Temos certa dificuldade em colocar no papel os nossos pensamentos e idéias, ou porque não nos sentimos em condições, ou porque nos preocupamos com as críticas que poderemos receber. Mas, quando resolvemos escrever algo a respeito do programa de recuperação a nós sugerido, verificamos que também foi bastante difícil para os nossos co-fundadores sustentarem suas idéias quando ainda estávamos em formação.
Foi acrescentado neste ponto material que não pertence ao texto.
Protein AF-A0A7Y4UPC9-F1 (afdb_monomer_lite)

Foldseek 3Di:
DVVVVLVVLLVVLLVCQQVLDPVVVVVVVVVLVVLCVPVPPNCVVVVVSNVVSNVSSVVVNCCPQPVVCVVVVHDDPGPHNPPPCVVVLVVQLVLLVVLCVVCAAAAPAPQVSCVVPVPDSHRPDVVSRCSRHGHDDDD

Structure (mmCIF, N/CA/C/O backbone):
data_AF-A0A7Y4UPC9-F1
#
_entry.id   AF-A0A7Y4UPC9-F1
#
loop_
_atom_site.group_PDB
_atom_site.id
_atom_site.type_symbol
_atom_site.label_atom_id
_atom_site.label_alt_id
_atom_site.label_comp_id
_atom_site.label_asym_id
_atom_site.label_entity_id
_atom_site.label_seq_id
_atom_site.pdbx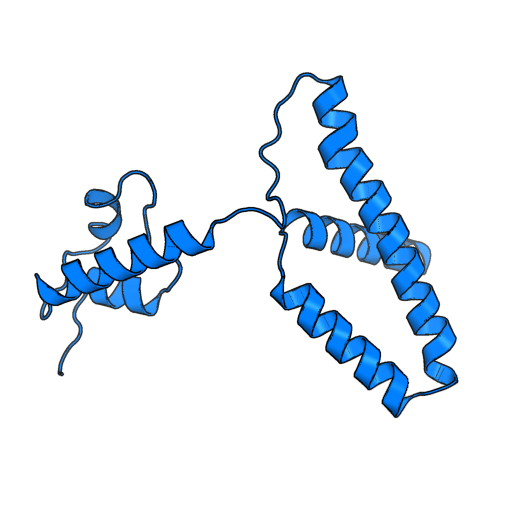_PDB_ins_code
_atom_site.Cartn_x
_atom_site.Cartn_y
_atom_site.Cartn_z
_atom_site.occupancy
_atom_site.B_iso_or_equiv
_atom_site.auth_seq_id
_atom_site.auth_comp_id
_atom_site.auth_asym_id
_atom_site.auth_atom_id
_atom_site.pdbx_PDB_model_num
ATOM 1 N N . MET A 1 1 ? -5.667 -14.138 23.600 1.00 67.75 1 MET A N 1
ATOM 2 C CA . MET A 1 1 ? -6.280 -14.009 22.254 1.00 67.75 1 MET A CA 1
ATOM 3 C C . MET A 1 1 ? -6.475 -12.553 21.809 1.00 67.75 1 MET A C 1
ATOM 5 O O . MET A 1 1 ? -5.989 -12.203 20.745 1.00 67.75 1 MET A O 1
ATOM 9 N N . ARG A 1 2 ? -7.091 -11.669 22.616 1.00 74.94 2 ARG A N 1
ATOM 10 C CA . ARG A 1 2 ? -7.308 -10.247 22.247 1.00 74.94 2 ARG A CA 1
ATOM 11 C C . ARG A 1 2 ? -6.025 -9.437 21.988 1.00 74.94 2 ARG A C 1
ATOM 13 O O . ARG A 1 2 ? -5.989 -8.654 21.050 1.00 74.94 2 ARG A O 1
ATOM 20 N N . ALA A 1 3 ? -4.969 -9.654 22.774 1.00 78.12 3 ALA A N 1
ATOM 21 C CA . ALA A 1 3 ? -3.689 -8.961 22.586 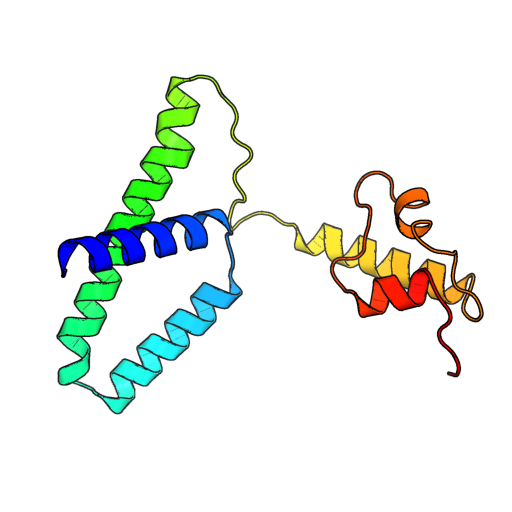1.00 78.12 3 ALA A CA 1
ATOM 22 C C . ALA A 1 3 ? -3.013 -9.311 21.248 1.00 78.12 3 ALA A C 1
ATOM 24 O O . ALA A 1 3 ? -2.524 -8.425 20.560 1.00 78.12 3 ALA A O 1
ATOM 25 N N . PHE A 1 4 ? -3.062 -10.586 20.847 1.00 84.75 4 PHE A N 1
ATOM 26 C CA . PHE A 1 4 ? -2.509 -11.050 19.573 1.00 84.75 4 PHE A CA 1
ATOM 27 C C . PHE A 1 4 ? -3.199 -10.389 18.372 1.00 84.75 4 PHE A C 1
ATOM 29 O O . PHE A 1 4 ? -2.528 -9.912 17.465 1.00 84.75 4 PHE A O 1
ATOM 36 N N . LEU A 1 5 ? -4.534 -10.283 18.405 1.00 83.00 5 LEU A N 1
ATOM 37 C CA . LEU A 1 5 ? -5.303 -9.594 17.364 1.00 83.00 5 LEU A CA 1
ATOM 38 C C . LEU A 1 5 ? -4.917 -8.116 17.242 1.00 83.00 5 LEU A C 1
ATOM 40 O O . LEU A 1 5 ? -4.759 -7.625 16.131 1.00 83.00 5 LEU A O 1
ATOM 44 N N . ASN A 1 6 ? -4.724 -7.423 18.367 1.00 79.50 6 ASN A N 1
ATOM 45 C CA . ASN A 1 6 ? -4.304 -6.022 18.352 1.00 79.50 6 ASN A CA 1
ATOM 46 C C . ASN A 1 6 ? -2.889 -5.859 17.781 1.00 79.50 6 ASN A C 1
ATOM 48 O O . ASN A 1 6 ? -2.661 -4.962 16.979 1.00 79.50 6 ASN A O 1
ATOM 52 N N . ILE A 1 7 ? -1.954 -6.745 18.139 1.00 83.50 7 ILE A N 1
ATOM 53 C CA . ILE A 1 7 ? -0.590 -6.728 17.589 1.00 83.50 7 ILE A CA 1
ATOM 54 C C . ILE A 1 7 ? -0.619 -6.961 16.076 1.00 83.50 7 ILE A C 1
ATOM 56 O O . ILE A 1 7 ? 0.023 -6.220 15.336 1.00 83.50 7 ILE A O 1
ATOM 60 N N . ALA A 1 8 ? -1.403 -7.935 15.608 1.00 84.81 8 ALA A N 1
ATOM 61 C CA . ALA A 1 8 ? -1.576 -8.189 14.182 1.00 84.81 8 ALA A CA 1
ATOM 62 C C . ALA A 1 8 ? -2.186 -6.979 13.453 1.00 84.81 8 ALA A C 1
ATOM 64 O O . ALA A 1 8 ? -1.730 -6.626 12.367 1.00 84.81 8 ALA A O 1
ATOM 65 N N . LEU A 1 9 ? -3.167 -6.300 14.063 1.00 83.81 9 LEU A N 1
ATOM 66 C CA . LEU A 1 9 ? -3.770 -5.088 13.501 1.00 83.81 9 LEU A CA 1
ATOM 67 C C . LEU A 1 9 ? -2.757 -3.942 13.396 1.00 83.81 9 LEU A C 1
ATOM 69 O O . LEU A 1 9 ? -2.700 -3.261 12.376 1.00 83.81 9 LEU A O 1
ATOM 73 N N . ILE A 1 10 ? -1.951 -3.733 14.440 1.00 82.06 10 ILE A N 1
ATOM 74 C CA . ILE A 1 10 ? -0.909 -2.701 14.460 1.00 82.06 10 ILE A CA 1
ATOM 75 C C . ILE A 1 10 ? 0.152 -3.010 13.402 1.00 82.06 10 ILE A C 1
ATOM 77 O O . ILE A 1 10 ? 0.505 -2.125 12.628 1.00 82.06 10 ILE A O 1
ATOM 81 N N . ALA A 1 11 ? 0.615 -4.260 13.316 1.00 83.56 11 ALA A N 1
ATOM 82 C CA . ALA A 1 11 ? 1.571 -4.690 12.298 1.00 83.56 11 ALA A CA 1
ATOM 83 C C . ALA A 1 11 ? 1.029 -4.466 10.878 1.00 83.56 11 ALA A C 1
ATOM 85 O O . ALA A 1 11 ? 1.744 -3.961 10.013 1.00 83.56 11 ALA A O 1
ATOM 86 N N . TRP A 1 12 ? -0.253 -4.764 10.653 1.00 84.88 12 TRP A N 1
ATOM 87 C CA . TRP A 1 12 ? -0.916 -4.497 9.379 1.00 84.88 12 TRP A CA 1
ATOM 88 C C . TRP A 1 12 ? -0.943 -2.999 9.042 1.00 84.88 12 TRP A C 1
ATOM 90 O O . TRP A 1 12 ? -0.599 -2.618 7.924 1.00 84.88 12 TRP A O 1
ATOM 100 N N . TRP A 1 13 ? -1.267 -2.134 10.011 1.00 83.31 13 TRP A N 1
ATOM 101 C CA . TRP A 1 13 ? -1.224 -0.681 9.820 1.00 83.31 13 TRP A CA 1
ATOM 102 C C . TRP A 1 13 ? 0.189 -0.166 9.529 1.00 83.31 13 TRP A C 1
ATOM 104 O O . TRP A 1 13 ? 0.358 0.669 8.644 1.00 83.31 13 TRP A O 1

Bill W., quando começou a escrever como funcionava o programa de recuperação, através do livro “Os Doze Passos”, procurou base e orientação nos preceitos dos Grupos Oxford, na medicina, na religião e, principalmente, em suas próprias experiências e nas de outros companheiros. Foi muito difícil, para ele, aceitar a ideia de retirar do esboço do livro a palavra “Deus”. Para nossa felicidade, após muito relutar, cedeu às criticas e a situação foi contornada utilizando-se a expressão ” Poder Superior na forma que O concebemos”. Bill nos deixou, com isso, uma grande lição nos dizendo, indiretamente, que temos que ser pacientes e prudentes com as críticas recebidas pois, afinal de contas, não somos perfeitos. Foi pensando nisso que resolvi ser meu amigo.
Para ser meu amigo necessito antes de mais nada, me aceitar como doente alcoólico, entender que minha doença não tem cura, saber que o álcool, realmente, é muito mais forte do que eu. Não adianta continuar lutando contra ele, pois sempre irá me derrotar. Só posso ser meu amigo se compreender que perdi o domínio total sobre a minha própria vida, que atingi meu fundo de poço e, para sair dele, basta dar o “primeiro passo” em direção á recuperação e libertação, passando a gostar de mim, a viver feliz sem o álcool e a ser meu amigo.
Tenho de acreditar na existência de uma força superior a mim, alguma coisa que possa substituir ou preencher o vazio deixado pelo meu alcoolismo. Tenho que acreditar nessa força milagrosa para poder, quem sabe, recuperar minha sanidade mental e espiritual, tenha ou não uma religião definida. Se conseguir um mínimo de fé, certamente conseguirei ser meu amigo, pedirei a essa força superior que “seja feita a Sua vontade” e não as coisas que eu desejo.
Para ser meu amigo, tenho de entrar em ação, usar a chave da boa vontade para abrir a porta da minha recuperação, deixando que entre essa força milagrosa e me dê a oportunidade de entregar a minha vida aos Seus cuidados. Tenho de aceitar a minha dependência a uma força superior que me levará cada vez mais para minha independência dentro do programa de recuperação, e não ao fanatismo.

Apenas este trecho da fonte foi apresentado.